What is a Partial Derivative

DfPartial Derivative

The partial derivative of a multivariable function $f(x_1, x_2, \ldots, x_n)$ with respect to one variable $x_i$ is the limit of the difference quotient, holding all other variables constant. Geometrically, it measures the slope of the function along the $x_i$ -axis while the other coordinates remain fixed.

Partial Derivative (Limit Definition)

\frac{\partial f}{\partial x_i} = \lim_{h \to 0}\frac{f(x_1,\ldots,x_i+h,\ldots,x_n) - f(x_1,\ldots,x_i,\ldots,x_n)}{h}

Here,

$f$ =The multivariable function
$x_i$ =The variable being differentiated with respect to
$h$ =An infinitesimally small increment in x_i
$\frac{\partial f}{\partial x_i}$ =The partial derivative of f with respect to x_i

💡 Intuition

Think of standing on a hilly terrain described by $z = f(x, y)$ . The partial derivative $\frac{\partial f}{\partial x}$ tells you how steep the hill is if you walk purely in the east-west ( $x$ ) direction. The partial derivative $\frac{\partial f}{\partial y}$ tells you the slope in the north-south ( $y$ ) direction. Neither tells you the full picture — that is what the gradient is for.

⚠️ Notation

The symbol $\partial$ (curly "d") is read "partial." It signals that $f$ depends on multiple variables and you are differentiating with respect to only one.
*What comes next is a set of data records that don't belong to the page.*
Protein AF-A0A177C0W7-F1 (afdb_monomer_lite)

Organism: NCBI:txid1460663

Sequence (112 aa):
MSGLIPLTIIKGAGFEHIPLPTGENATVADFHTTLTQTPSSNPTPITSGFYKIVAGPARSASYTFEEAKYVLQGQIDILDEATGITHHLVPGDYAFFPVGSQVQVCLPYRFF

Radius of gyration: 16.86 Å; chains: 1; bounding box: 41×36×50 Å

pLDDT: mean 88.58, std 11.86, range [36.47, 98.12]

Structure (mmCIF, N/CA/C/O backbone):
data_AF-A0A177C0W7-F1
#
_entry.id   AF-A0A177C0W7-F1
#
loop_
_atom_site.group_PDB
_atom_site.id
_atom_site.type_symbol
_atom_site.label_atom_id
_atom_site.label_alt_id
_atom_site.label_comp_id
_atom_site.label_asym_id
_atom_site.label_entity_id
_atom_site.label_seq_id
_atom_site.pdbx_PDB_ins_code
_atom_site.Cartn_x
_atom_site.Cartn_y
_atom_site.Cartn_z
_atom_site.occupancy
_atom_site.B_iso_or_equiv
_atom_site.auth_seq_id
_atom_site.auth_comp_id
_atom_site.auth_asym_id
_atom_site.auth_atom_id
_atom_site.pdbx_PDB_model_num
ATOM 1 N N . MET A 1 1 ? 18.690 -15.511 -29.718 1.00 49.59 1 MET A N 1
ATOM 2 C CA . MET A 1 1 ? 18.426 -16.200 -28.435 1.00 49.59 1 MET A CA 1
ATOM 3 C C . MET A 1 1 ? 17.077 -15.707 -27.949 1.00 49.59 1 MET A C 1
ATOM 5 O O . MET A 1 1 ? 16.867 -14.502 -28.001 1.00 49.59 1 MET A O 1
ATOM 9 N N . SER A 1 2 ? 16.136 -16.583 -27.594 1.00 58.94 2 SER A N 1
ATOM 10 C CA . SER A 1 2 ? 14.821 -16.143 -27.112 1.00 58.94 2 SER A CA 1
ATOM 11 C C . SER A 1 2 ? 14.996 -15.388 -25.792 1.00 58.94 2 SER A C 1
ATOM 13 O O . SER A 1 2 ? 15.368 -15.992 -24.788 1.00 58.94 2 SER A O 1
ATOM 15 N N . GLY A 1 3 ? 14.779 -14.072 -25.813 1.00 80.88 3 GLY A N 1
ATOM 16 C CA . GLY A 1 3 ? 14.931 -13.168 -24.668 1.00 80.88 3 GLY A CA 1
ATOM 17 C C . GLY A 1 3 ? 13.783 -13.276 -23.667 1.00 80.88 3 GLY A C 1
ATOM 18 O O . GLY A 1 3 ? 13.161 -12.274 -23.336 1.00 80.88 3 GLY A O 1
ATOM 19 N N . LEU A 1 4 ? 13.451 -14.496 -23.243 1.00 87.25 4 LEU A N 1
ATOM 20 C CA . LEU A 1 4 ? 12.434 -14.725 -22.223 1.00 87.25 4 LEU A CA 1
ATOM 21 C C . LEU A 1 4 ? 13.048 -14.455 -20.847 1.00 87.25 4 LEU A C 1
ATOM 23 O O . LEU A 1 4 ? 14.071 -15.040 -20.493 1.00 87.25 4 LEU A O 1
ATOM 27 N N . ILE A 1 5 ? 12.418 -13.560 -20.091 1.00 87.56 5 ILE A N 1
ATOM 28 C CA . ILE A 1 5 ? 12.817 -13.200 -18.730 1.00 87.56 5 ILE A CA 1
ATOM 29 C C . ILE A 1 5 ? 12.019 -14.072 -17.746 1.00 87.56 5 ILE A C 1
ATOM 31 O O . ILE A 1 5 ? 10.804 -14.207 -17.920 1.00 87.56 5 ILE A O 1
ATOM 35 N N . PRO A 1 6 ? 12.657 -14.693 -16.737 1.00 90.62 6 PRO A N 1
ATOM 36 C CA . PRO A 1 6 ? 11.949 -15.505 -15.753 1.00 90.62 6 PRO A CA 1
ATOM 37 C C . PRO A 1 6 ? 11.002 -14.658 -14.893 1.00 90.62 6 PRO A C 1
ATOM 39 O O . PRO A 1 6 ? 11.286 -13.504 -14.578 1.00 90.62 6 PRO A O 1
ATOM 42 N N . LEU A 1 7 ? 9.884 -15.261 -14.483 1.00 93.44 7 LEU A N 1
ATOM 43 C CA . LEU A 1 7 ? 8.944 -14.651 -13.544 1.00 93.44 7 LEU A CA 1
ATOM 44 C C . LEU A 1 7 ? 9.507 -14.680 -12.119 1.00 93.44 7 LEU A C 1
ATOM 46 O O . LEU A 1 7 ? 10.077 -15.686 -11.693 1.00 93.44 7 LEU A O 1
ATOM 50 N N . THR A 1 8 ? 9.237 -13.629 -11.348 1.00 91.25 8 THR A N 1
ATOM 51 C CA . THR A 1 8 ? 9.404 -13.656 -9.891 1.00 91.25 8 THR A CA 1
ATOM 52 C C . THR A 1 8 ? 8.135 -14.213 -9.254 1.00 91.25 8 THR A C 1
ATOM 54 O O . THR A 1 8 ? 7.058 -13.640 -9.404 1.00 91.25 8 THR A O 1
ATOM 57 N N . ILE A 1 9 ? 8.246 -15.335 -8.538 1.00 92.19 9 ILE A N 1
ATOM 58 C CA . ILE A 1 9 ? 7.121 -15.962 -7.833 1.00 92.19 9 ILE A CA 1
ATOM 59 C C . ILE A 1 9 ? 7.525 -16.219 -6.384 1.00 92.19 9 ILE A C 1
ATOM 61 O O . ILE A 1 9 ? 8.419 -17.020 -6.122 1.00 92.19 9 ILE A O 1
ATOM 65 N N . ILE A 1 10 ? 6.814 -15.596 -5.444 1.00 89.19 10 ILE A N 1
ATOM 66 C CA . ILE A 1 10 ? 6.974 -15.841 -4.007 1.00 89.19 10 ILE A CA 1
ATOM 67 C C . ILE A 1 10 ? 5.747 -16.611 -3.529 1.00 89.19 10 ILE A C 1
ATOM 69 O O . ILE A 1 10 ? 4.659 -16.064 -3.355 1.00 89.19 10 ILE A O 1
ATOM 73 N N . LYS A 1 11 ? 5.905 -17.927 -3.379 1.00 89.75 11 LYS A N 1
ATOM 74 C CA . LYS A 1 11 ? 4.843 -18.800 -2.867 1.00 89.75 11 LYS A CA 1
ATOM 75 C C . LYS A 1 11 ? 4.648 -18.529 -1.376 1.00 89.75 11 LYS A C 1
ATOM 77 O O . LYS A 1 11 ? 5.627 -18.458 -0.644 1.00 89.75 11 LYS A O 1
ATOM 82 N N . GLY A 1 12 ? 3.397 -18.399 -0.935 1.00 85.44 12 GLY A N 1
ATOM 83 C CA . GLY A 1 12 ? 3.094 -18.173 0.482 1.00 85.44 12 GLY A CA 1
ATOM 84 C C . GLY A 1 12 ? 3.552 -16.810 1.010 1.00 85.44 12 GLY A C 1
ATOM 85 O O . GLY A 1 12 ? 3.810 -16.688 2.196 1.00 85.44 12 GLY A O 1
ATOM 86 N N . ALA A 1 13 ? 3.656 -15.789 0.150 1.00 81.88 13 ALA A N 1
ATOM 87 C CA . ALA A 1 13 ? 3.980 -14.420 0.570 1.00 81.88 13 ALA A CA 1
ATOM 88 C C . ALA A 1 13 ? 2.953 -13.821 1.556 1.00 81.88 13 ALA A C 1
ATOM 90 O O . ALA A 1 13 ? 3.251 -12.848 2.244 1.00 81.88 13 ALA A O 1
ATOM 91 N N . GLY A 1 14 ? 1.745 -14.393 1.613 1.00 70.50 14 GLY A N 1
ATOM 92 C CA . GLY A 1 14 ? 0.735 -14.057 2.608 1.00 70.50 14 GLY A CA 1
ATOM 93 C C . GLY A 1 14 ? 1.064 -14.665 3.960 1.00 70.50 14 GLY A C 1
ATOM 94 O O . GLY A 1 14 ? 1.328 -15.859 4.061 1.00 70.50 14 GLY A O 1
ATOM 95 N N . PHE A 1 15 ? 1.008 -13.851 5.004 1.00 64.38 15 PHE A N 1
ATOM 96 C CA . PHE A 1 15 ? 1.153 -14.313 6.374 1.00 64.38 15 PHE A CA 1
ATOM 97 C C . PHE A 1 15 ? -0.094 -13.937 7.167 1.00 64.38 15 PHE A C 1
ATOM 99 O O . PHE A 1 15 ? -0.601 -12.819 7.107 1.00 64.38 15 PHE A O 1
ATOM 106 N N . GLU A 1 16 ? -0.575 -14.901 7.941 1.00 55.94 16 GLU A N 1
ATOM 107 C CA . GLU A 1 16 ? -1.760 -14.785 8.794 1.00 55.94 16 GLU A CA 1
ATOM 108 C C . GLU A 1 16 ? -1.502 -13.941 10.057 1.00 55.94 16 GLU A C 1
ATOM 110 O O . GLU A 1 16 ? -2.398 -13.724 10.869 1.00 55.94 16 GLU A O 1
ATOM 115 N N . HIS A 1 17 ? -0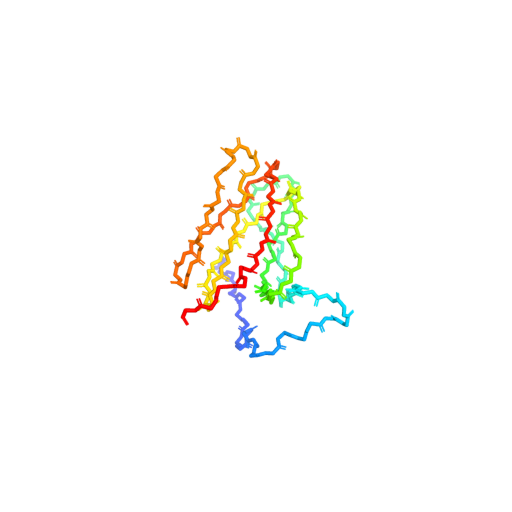.276 -13.439 10.250 1.00 68.12 17 HIS A N 1
ATOM 116 C CA . HIS A 1 17 ? 0.114 -12.802 11.502 1.00 68.12 17 HIS A CA 1
ATOM 117 C C . HIS A 1 17 ? 1.085 -11.628 11.308 1.00 68.12 17 HIS A C 1
ATOM 119 O O . HIS A 1 17 ? 2.284 -11.783 11.535 1.00 68.12 17 HIS A O 1
ATOM 125 N N . ILE A 1 18 ? 0.587 -10.439 10.915 1.00 82.88 18 ILE A N 1
ATOM 126 C CA . ILE A 1 18 ? 1.367 -9.200 11.107 1.00 82.88 18 ILE A CA 1
ATOM 127 C C . ILE A 1 18 ? 1.340 -8.840 12.592 1.00 82.88 18 ILE A C 1
ATOM 129 O O . ILE A 1 18 ? 0.258 -8.475 13.086 1.00 82.88 18 ILE A O 1
ATOM 133 N N . PRO A 1 19 ? 2.470 -8.945 13.326 1.00 84.44 19 PRO A N 1
ATOM 134 C CA . PRO A 1 19 ? 2.523 -8.448 14.687 1.00 84.44 19 PRO A CA 1
ATOM 135 C C . PRO A 1 19 ? 2.426 -6.922 14.654 1.00 84.44 19 PRO A C 1
ATOM 137 O O . PRO A 1 19 ? 3.089 -6.250 13.862 1.00 84.44 19 PRO A O 1
ATOM 140 N N . LEU A 1 20 ? 1.581 -6.378 15.523 1.00 87.00 20 LEU A N 1
ATOM 141 C CA . LEU A 1 20 ? 1.553 -4.946 15.776 1.00 87.00 20 LEU A CA 1
ATOM 142 C C . LEU A 1 20 ? 2.670 -4.613 16.770 1.00 87.00 20 LEU A C 1
ATOM 144 O O . LEU A 1 20 ? 2.740 -5.266 17.816 1.00 87.00 20 LEU A O 1
ATOM 148 N N . PRO A 1 21 ? 3.541 -3.635 16.473 1.00 87.25 21 PRO A N 1
ATOM 149 C CA . PRO A 1 21 ? 4.477 -3.114 17.459 1.00 87.25 21 PRO A CA 1
ATOM 150 C C . PRO A 1 21 ? 3.737 -2.606 18.704 1.00 87.25 21 PRO A C 1
ATOM 152 O O . PRO A 1 21 ? 2.627 -2.082 18.612 1.00 87.25 21 PRO A O 1
ATOM 155 N N . THR A 1 22 ? 4.347 -2.751 19.881 1.00 88.31 22 THR A N 1
ATOM 156 C CA . THR A 1 22 ? 3.750 -2.292 21.142 1.00 88.31 22 THR A CA 1
ATOM 157 C C . THR A 1 22 ? 3.417 -0.802 21.076 1.00 88.31 22 THR A C 1
ATOM 159 O O . THR A 1 22 ? 4.296 0.016 20.828 1.00 88.31 22 THR A O 1
ATOM 162 N N . GLY A 1 23 ? 2.157 -0.455 21.343 1.00 85.88 23 GLY A N 1
ATOM 163 C CA . GLY A 1 23 ? 1.677 0.931 21.311 1.00 85.88 23 GLY A CA 1
ATOM 164 C C . GLY A 1 23 ? 1.266 1.436 19.924 1.00 85.88 23 GLY A C 1
ATOM 165 O O . GLY A 1 23 ? 0.707 2.525 19.832 1.00 85.88 23 GLY A O 1
ATOM 166 N N . GLU A 1 24 ? 1.467 0.649 18.864 1.00 88.56 24 GLU A N 1
ATOM 167 C CA . GLU A 1 24 ? 1.007 0.978 17.516 1.00 88.56 24 GLU A CA 1
ATOM 168 C C . GLU A 1 24 ? -0.309 0.265 17.185 1.00 88.56 24 GLU A C 1
ATOM 170 O O . GLU A 1 24 ? -0.547 -0.878 17.575 1.00 88.56 24 GLU A O 1
ATOM 175 N N . ASN A 1 25 ? -1.174 0.939 16.424 1.00 89.50 25 ASN A N 1
ATOM 176 C CA . ASN A 1 25 ? -2.434 0.376 15.929 1.00 89.50 25 ASN A CA 1
ATOM 177 C C . ASN A 1 25 ? -2.402 0.075 14.428 1.00 89.50 25 ASN A C 1
ATOM 179 O O . ASN A 1 25 ? -3.410 -0.353 13.881 1.00 89.50 25 ASN A O 1
ATOM 183 N N . ALA A 1 26 ? -1.267 0.276 13.763 1.00 90.38 26 ALA A N 1
ATOM 184 C CA . ALA A 1 26 ? -1.072 -0.085 12.369 1.00 90.38 26 ALA A CA 1
ATOM 185 C C . ALA A 1 26 ? 0.347 -0.605 12.140 1.00 90.38 26 ALA A C 1
ATOM 187 O O 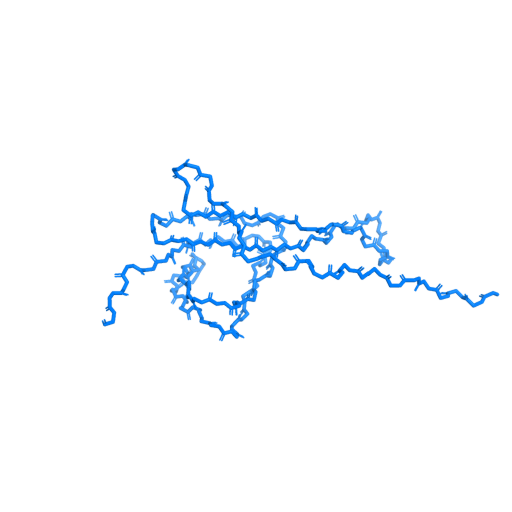. ALA A 1 26 ? 1.269 -0.282 12.886 1.00 90.38 26 ALA A O 1
ATOM 188 N N . THR A 1 27 ? 0.520 -1.423 11.111 1.00 90.56 27 THR A N 1
ATOM 189 C CA . THR A 1 27 ? 1.814 -1.978 10.722 1.00 90.56 27 THR A CA 1
ATOM 190 C C . THR A 1 27 ? 1.815 -2.327 9.237 1.00 90.56 27 THR A C 1
ATOM 192 O O . THR A 1 27 ? 0.777 -2.664 8.655 1.00 90.56 27 THR A O 1
ATOM 195 N N . VAL A 1 28 ? 2.994 -2.230 8.634 1.00 90.19 28 VAL A N 1
ATOM 196 C CA . VAL A 1 28 ? 3.287 -2.698 7.280 1.00 90.19 28 VAL A CA 1
ATOM 197 C C . VAL A 1 28 ? 4.235 -3.880 7.379 1.00 90.19 28 VAL A C 1
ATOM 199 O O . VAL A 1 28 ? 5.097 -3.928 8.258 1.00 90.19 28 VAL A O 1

Do not confuse $\frac{\partial f}{\partial x}$ with $\frac{df}{dx}$ — the latter (total derivative) is used when $f$ depends on a single variable.

Computing Partial Derivatives

To compute $\frac{\partial f}{\partial x_i}$ , treat all variables except $x_i$ as constants and apply the standard single-variable differentiation rules.

📝Example 1: Polynomial

Problem: Find all partial derivatives of $f(x, y) = 3x^2y + y^3 - 2x$ .

Solution:

$\frac{\partial f}{\partial x} = 6xy - 2$ (treat $y$ as a constant)
$\frac{\partial f}{\partial y} = 3x^2 + 3y^2$ (treat $x$ as a constant)

📝Example 2: Trigonometric

Problem: Find $\frac{\partial f}{\partial x}$ and $\frac{\partial f}{\partial y}$ for $f(x,y) = \sin(xy) + e^{x+y}$ .

Solution:

$\frac{\partial f}{\partial x} = y\cos(xy) + e^{x+y}$ (chain rule on $\sin(xy)$ : derivative of $\sin(u)$ is $\cos(u)$ , times $\frac{\partial(xy)}{\partial x} = y$ )
$\frac{\partial f}{\partial y} = x\cos(xy) + e^{x+y}$ (symmetric, with $x$ playing the role of $y$ )

📝Example 3: Quotient

Problem: Find $\frac{\partial f}{\partial x}$ for $f(x,y) = \frac{x^2}{x^2 + y^2}$ .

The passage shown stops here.